Lire sur le même sujet LA PRÉFECTORALE PASSE à L’ANGLAIS!
(L’article suivant de Claude Duneton sur l’invasion anglophone en France
extrait du Figaro littéraire du 3 mars 2005 nous a été communiqué par M. Marc
Favre d’échallens.)
Le plaisir des mots de Claude Duneton
Trop gratter cuit
Je ne croyais pas si bien dire, la semaine dernière, en parlant du
«précipice» qui s’ouvre sous les pas des nations de l’Europe, où risquent de
s’engouffrer les langues nationales jusqu’à présent distinctives de chaque pays.
J’appelais donc à un débat nécessaire sur cette question épineuse du rôle des
langues, lorsqu’il m’est parvenu l’information suivante, surprenante mais vraie
: le préfet des Côtes-d’Armor met en place un réseau de fonctionnaires
anglophones, afin «d’établir des relations privilégiées avec les associations de
résidents britanniques vivant dans le département».
ça alors !… Il nous la copiera, comme on dit vulgairement.
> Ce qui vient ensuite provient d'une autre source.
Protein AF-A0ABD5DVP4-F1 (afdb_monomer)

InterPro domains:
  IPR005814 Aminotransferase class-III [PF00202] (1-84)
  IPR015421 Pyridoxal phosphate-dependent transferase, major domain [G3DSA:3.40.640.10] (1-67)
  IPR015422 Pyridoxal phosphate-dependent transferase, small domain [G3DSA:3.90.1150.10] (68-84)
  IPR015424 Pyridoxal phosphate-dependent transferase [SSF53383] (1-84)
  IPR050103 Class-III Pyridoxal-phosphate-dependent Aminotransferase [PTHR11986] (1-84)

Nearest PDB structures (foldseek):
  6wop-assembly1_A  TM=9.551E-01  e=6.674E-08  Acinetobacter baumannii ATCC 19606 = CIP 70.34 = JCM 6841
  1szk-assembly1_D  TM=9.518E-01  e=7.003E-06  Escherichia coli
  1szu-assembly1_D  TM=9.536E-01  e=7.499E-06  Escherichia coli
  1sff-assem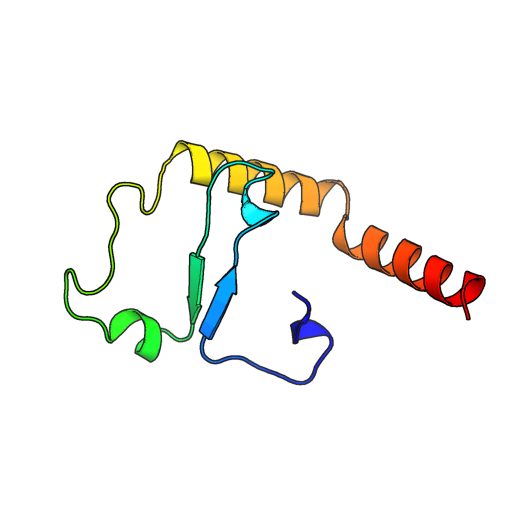bly1_A  TM=9.609E-01  e=1.296E-05  Escherichia coli
  1wkh-assembly1_B  TM=9.464E-01  e=4.873E-04  Thermus thermophilus

Organism: Acinetobacter baumannii (NCBI:t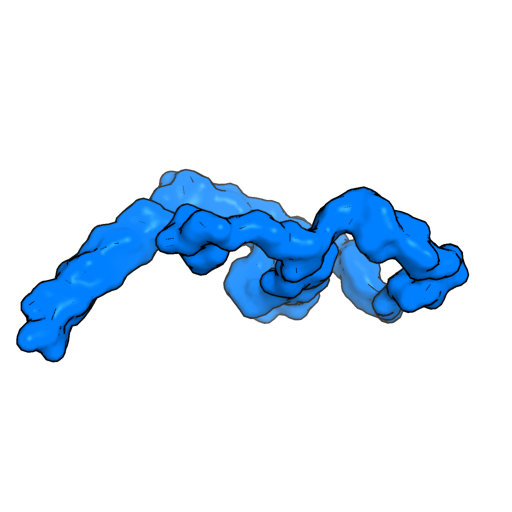xid470)

Sequence (85 aa):
FAMQHYEVKPDLMTMAKSLAGGFPLSGVVGRAEVMDAPAPGGLGGTYAGNPLAVAAAHAVLDVIAEEQLCQRAEQLGSHLQEVLN

Secondary structure (DSSP, 8-state):
-GGGGTT---SEEEE-GGGGTTSS--EEEE-HHHHS-SPTTSS--TTTT-HHHHHHHHHHHHHHHHTTHHHHHHHHHHHHHHHH-

Foldseek 3Di:
DVCVVDPDDDQKDKDFDLLQPPPGDIDMDGDPCVVVPQDVVSDDDPCHPPVNSVVSNVVSVVCCVVVVVVVVCVVVVVVVVVVPD

Solvent-accessible surface area (backbone atoms only — not comparable to full-atom values): 5225 Å² total; per-residue (Å²): 112,79,54,77,82,46,104,61,83,77,66,63,47,78,50,40,67,70,52,12,70,75,42,88,45,70,51,72,52,53,43,63,78,67,67,64,61,57,57,93,79,68,69,84,56,99,66,64,82,40,66,68,34,52,54,38,20,51,56,37,52,49,49,41,61,76,69,40,44,68,61,51,49,53,54,53,51,50,53,50,50,68,74,76,108

pLDDT: mean 96.84, std 1.91, range [86.94, 98.75]

Mean predicted aligned error: 2.89 Å

Radius of gyration: 16.55 Å; Cα contacts (8 Å, |Δi|>4): 58; chains: 1; bounding box: 41×20×41 Å

Structure (mmCIF, N/CA/C/O backbone):
data_AF-A0ABD5DVP4-F1
#
_entry.id   AF-A0ABD5DVP4-F1
#
loop_
_atom_site.group_PDB
_atom_site.id
_atom_site.type_symbol
_atom_site.label_atom_id
_atom_site.label_alt_id
_atom_site.label_comp_id
_atom_site.label_asym_id
_atom_site.label_entity_id
_atom_site.label_seq_id
_atom_site.pdbx_PDB_ins_code
_atom_site.Cartn_x
_atom_site.Cartn_y
_atom_site.Cartn_z
_atom_site.occupancy
_atom_site.B_iso_or_equiv
_atom_site.auth_seq_id
_atom_site.auth_comp_id
_atom_site.auth_asym_id
_atom_site.auth_atom_id
_atom_site.pdbx_PDB_model_num
ATOM 1 N N . PHE A 1 1 ? -9.398 -3.902 3.276 1.00 94.00 1 PHE A N 1
ATOM 2 C CA . PHE A 1 1 ? -9.609 -2.836 2.270 1.00 94.00 1 PHE A CA 1
ATOM 3 C C . PHE A 1 1 ? -11.086 -2.515 2.160 1.00 94.00 1 PHE A C 1
ATOM 5 O O . PHE A 1 1 ? -11.890 -3.435 2.183 1.00 94.00 1 PHE A O 1
ATOM 12 N N . ALA A 1 2 ? -11.435 -1.240 1.954 1.00 93.38 2 ALA A N 1
ATOM 13 C CA . ALA A 1 2 ? -12.829 -0.790 1.871 1.00 93.38 2 ALA A CA 1
ATOM 14 C C . ALA A 1 2 ? -13.668 -1.572 0.845 1.00 93.38 2 ALA A C 1
ATOM 16 O O . ALA A 1 2 ? -14.815 -1.904 1.111 1.00 93.38 2 ALA A O 1
ATOM 17 N N . MET A 1 3 ? -13.079 -1.935 -0.298 1.00 93.75 3 MET A N 1
ATOM 18 C CA . MET A 1 3 ? -13.774 -2.709 -1.331 1.00 93.75 3 MET A CA 1
ATOM 19 C C . MET A 1 3 ? -14.285 -4.076 -0.852 1.00 93.75 3 MET A C 1
ATOM 21 O O . MET A 1 3 ? -15.219 -4.584 -1.444 1.00 93.75 3 MET A O 1
ATOM 25 N N . GLN A 1 4 ? -13.687 -4.675 0.188 1.00 93.25 4 GLN A N 1
ATOM 26 C CA . GLN A 1 4 ? -14.105 -5.985 0.705 1.00 93.25 4 GLN A CA 1
ATOM 27 C C . GLN A 1 4 ? -15.472 -5.924 1.401 1.00 93.25 4 GLN A C 1
ATOM 29 O O . GLN A 1 4 ? -16.085 -6.962 1.612 1.00 93.25 4 GLN A O 1
ATOM 34 N N . HIS A 1 5 ? -15.959 -4.721 1.723 1.00 94.00 5 HIS A N 1
ATOM 35 C CA . HIS A 1 5 ? -17.322 -4.497 2.212 1.00 94.00 5 HIS A CA 1
ATOM 36 C C . HIS A 1 5 ? -18.349 -4.372 1.072 1.00 94.00 5 HIS A C 1
ATOM 38 O O . HIS A 1 5 ? -19.531 -4.173 1.334 1.00 94.00 5 HIS A O 1
ATOM 44 N N . TYR A 1 6 ? -17.911 -4.471 -0.185 1.00 95.00 6 TYR A N 1
ATOM 45 C CA . TYR A 1 6 ? -18.753 -4.408 -1.375 1.00 95.00 6 TYR A CA 1
ATOM 46 C C . TYR A 1 6 ? -18.532 -5.661 -2.227 1.00 95.00 6 TYR A C 1
ATOM 48 O O . TYR A 1 6 ? -17.464 -6.271 -2.199 1.00 95.00 6 TYR A O 1
ATOM 56 N N . GLU A 1 7 ? -19.510 -6.024 -3.056 1.00 93.94 7 GLU A N 1
ATOM 57 C CA . GLU A 1 7 ? -19.379 -7.120 -4.029 1.00 93.94 7 GLU A CA 1
ATOM 58 C C . GLU A 1 7 ? -18.578 -6.675 -5.269 1.00 93.94 7 GLU A C 1
ATOM 60 O O . GLU A 1 7 ? -19.014 -6.799 -6.411 1.00 93.94 7 GLU A O 1
ATOM 65 N N . VAL A 1 8 ? -17.392 -6.100 -5.041 1.00 93.69 8 VAL A N 1
ATOM 66 C CA . VAL A 1 8 ? -16.515 -5.541 -6.074 1.00 93.69 8 VAL A CA 1
ATOM 67 C C . VAL A 1 8 ? -15.160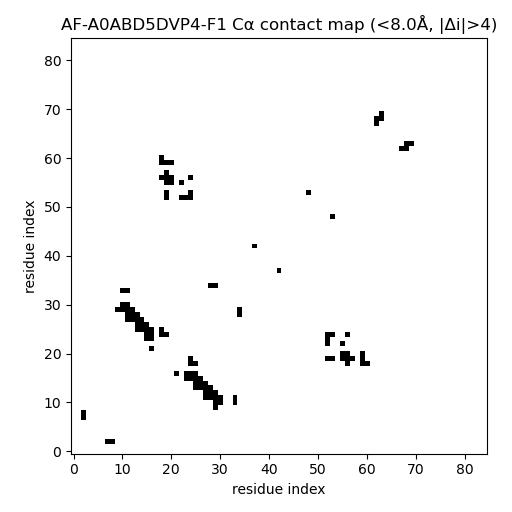 -6.234 -6.041 1.00 93.69 8 VAL A C 1
ATOM 69 O O . VAL A 1 8 ? -14.510 -6.342 -5.002 1.00 93.69 8 VAL A O 1
ATOM 72 N N . LYS A 1 9 ? -14.687 -6.637 -7.221 1.00 93.62 9 LYS A N 1
ATOM 73 C CA . LYS A 1 9 ? -13.332 -7.145 -7.435 1.00 93.62 9 LYS A CA 1
ATOM 74 C C . LYS A 1 9 ? -12.619 -6.231 -8.435 1.00 93.62 9 LYS A C 1
ATOM 76 O O . LYS A 1 9 ? -12.930 -6.316 -9.619 1.00 93.62 9 LYS A O 1
ATOM 81 N N . PRO A 1 10 ? -11.705 -5.348 -7.996 1.00 93.81 10 PRO A N 1
ATOM 82 C CA . PRO A 1 10 ? -11.077 -4.403 -8.901 1.00 93.81 10 PRO A CA 1
ATOM 83 C C . PRO A 1 10 ? -10.013 -5.069 -9.768 1.00 93.81 10 PRO A C 1
ATOM 85 O O . PRO A 1 10 ? -9.304 -5.987 -9.353 1.00 93.81 10 PRO A O 1
ATOM 88 N N . ASP A 1 11 ? -9.864 -4.508 -10.958 1.00 95.81 11 ASP A N 1
ATOM 89 C CA . ASP A 1 11 ? -8.821 -4.849 -11.921 1.00 95.81 11 ASP A CA 1
ATOM 90 C C . ASP A 1 11 ? -7.452 -4.314 -11.483 1.00 95.81 11 ASP A C 1
ATOM 92 O O . ASP A 1 11 ? -6.421 -4.947 -11.719 1.00 95.81 11 ASP A O 1
ATOM 96 N N . LEU A 1 12 ? -7.474 -3.149 -10.827 1.00 96.75 12 LEU A N 1
ATOM 97 C CA . LEU A 1 12 ? -6.328 -2.412 -10.318 1.00 96.75 12 LEU A CA 1
ATOM 98 C C . LEU A 1 12 ? -6.739 -1.638 -9.054 1.00 96.75 12 LEU A C 1
ATOM 100 O O . LEU A 1 12 ? -7.803 -1.022 -9.003 1.00 96.75 12 LEU A O 1
ATOM 104 N N . MET A 1 13 ? -5.882 -1.644 -8.042 1.00 97.31 13 MET A N 1
ATOM 105 C CA . MET A 1 13 ? -6.031 -0.928 -6.780 1.00 97.31 13 MET A CA 1
ATOM 106 C C . MET A 1 13 ? -4.794 -0.073 -6.528 1.00 97.31 13 MET A C 1
ATOM 108 O O . MET A 1 13 ? -3.671 -0.498 -6.787 1.00 97.31 13 MET A O 1
ATOM 112 N N . THR A 1 14 ? -5.004 1.109 -5.955 1.00 97.62 14 THR A N 1
ATOM 113 C CA . THR A 1 14 ? -3.939 1.990 -5.473 1.00 97.62 14 THR A CA 1
ATOM 114 C C . THR A 1 14 ? -3.873 1.982 -3.944 1.00 97.62 14 THR A C 1
ATOM 116 O O . THR A 1 14 ? -4.888 1.865 -3.256 1.00 97.62 14 THR A O 1
ATOM 119 N N . MET A 1 15 ? -2.668 2.105 -3.393 1.00 97.88 15 MET A N 1
ATOM 120 C CA . MET A 1 15 ? -2.416 2.145 -1.951 1.00 97.88 15 MET A CA 1
ATOM 121 C C . MET A 1 15 ? -1.271 3.105 -1.622 1.00 97.88 15 MET A C 1
ATOM 123 O O . MET A 1 15 ? -0.352 3.273 -2.416 1.00 97.88 15 MET A O 1
ATOM 127 N N . ALA A 1 16 ? -1.349 3.771 -0.470 1.00 97.62 16 ALA A N 1
ATOM 128 C CA . ALA A 1 16 ? -0.365 4.736 0.032 1.00 97.62 16 ALA A CA 1
ATOM 129 C C . ALA A 1 16 ? -0.683 5.038 1.514 1.00 97.62 16 ALA A C 1
ATOM 131 O O . ALA A 1 16 ? -1.174 4.163 2.228 1.00 97.62 16 ALA A O 1
ATOM 132 N N . LYS A 1 17 ? -0.506 6.292 1.959 1.00 96.56 17 LYS A N 1
ATOM 133 C CA . LYS A 1 17 ? -0.897 6.798 3.289 1.00 96.56 17 LYS A CA 1
ATOM 134 C C . LYS A 1 17 ? -0.355 5.910 4.416 1.00 96.56 17 LYS A C 1
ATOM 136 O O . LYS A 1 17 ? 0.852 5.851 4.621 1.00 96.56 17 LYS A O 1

En termes moins
«privilégiés», l’administration dirigée par le préfet, M. Maccioni, se mettrait
à parler anglais pour éviter aux Britanniques qui habitent le coin l’effort
d’apprendre quelques rudiments de français ? à moins de leur offrir de jeunes
vierges ceintes de mousses marines, d’algues et de coquillages coloriés, que
l’on trouve au fond des baies solitaires, on ne saurait être plus accueillant
!… Mais alors, que devrait faire l’administration espagnole, par exemple, dans
le sud de l’Ibérie où vit, de façon permanente, une importante colonie de
Britanniques retraités, attirés là-bas par la mer et l’azur du ciel ? – offrir
que l’autorité de Gibraltar s’étende à toute l’Andalousie ?…
Car les comptes ayant été faits, sur les quelque 242 000 habitants des
Côtes-d’Armor les résidents britanniques adultes (qui ont affaire à
l’administration) représentent un peu moins de 0,5%. En admettant qu’un sur
trois de ces adultes ne sache pas un seul mot de français (on se demande alors
ce qu’il est venu faire à Guingamp ?), cela revient à mettre en place un
«réseau» spécialisé pour 0,16% de la population du département. Il faut croire
que ces 0,16% exercent une influence colossale sur la vie de la région pour que
ce soit «l’état français qui intègre leur mode de vie et de communication»,
comme le fait remarquer l’administrateur de Défense de la langue française, M.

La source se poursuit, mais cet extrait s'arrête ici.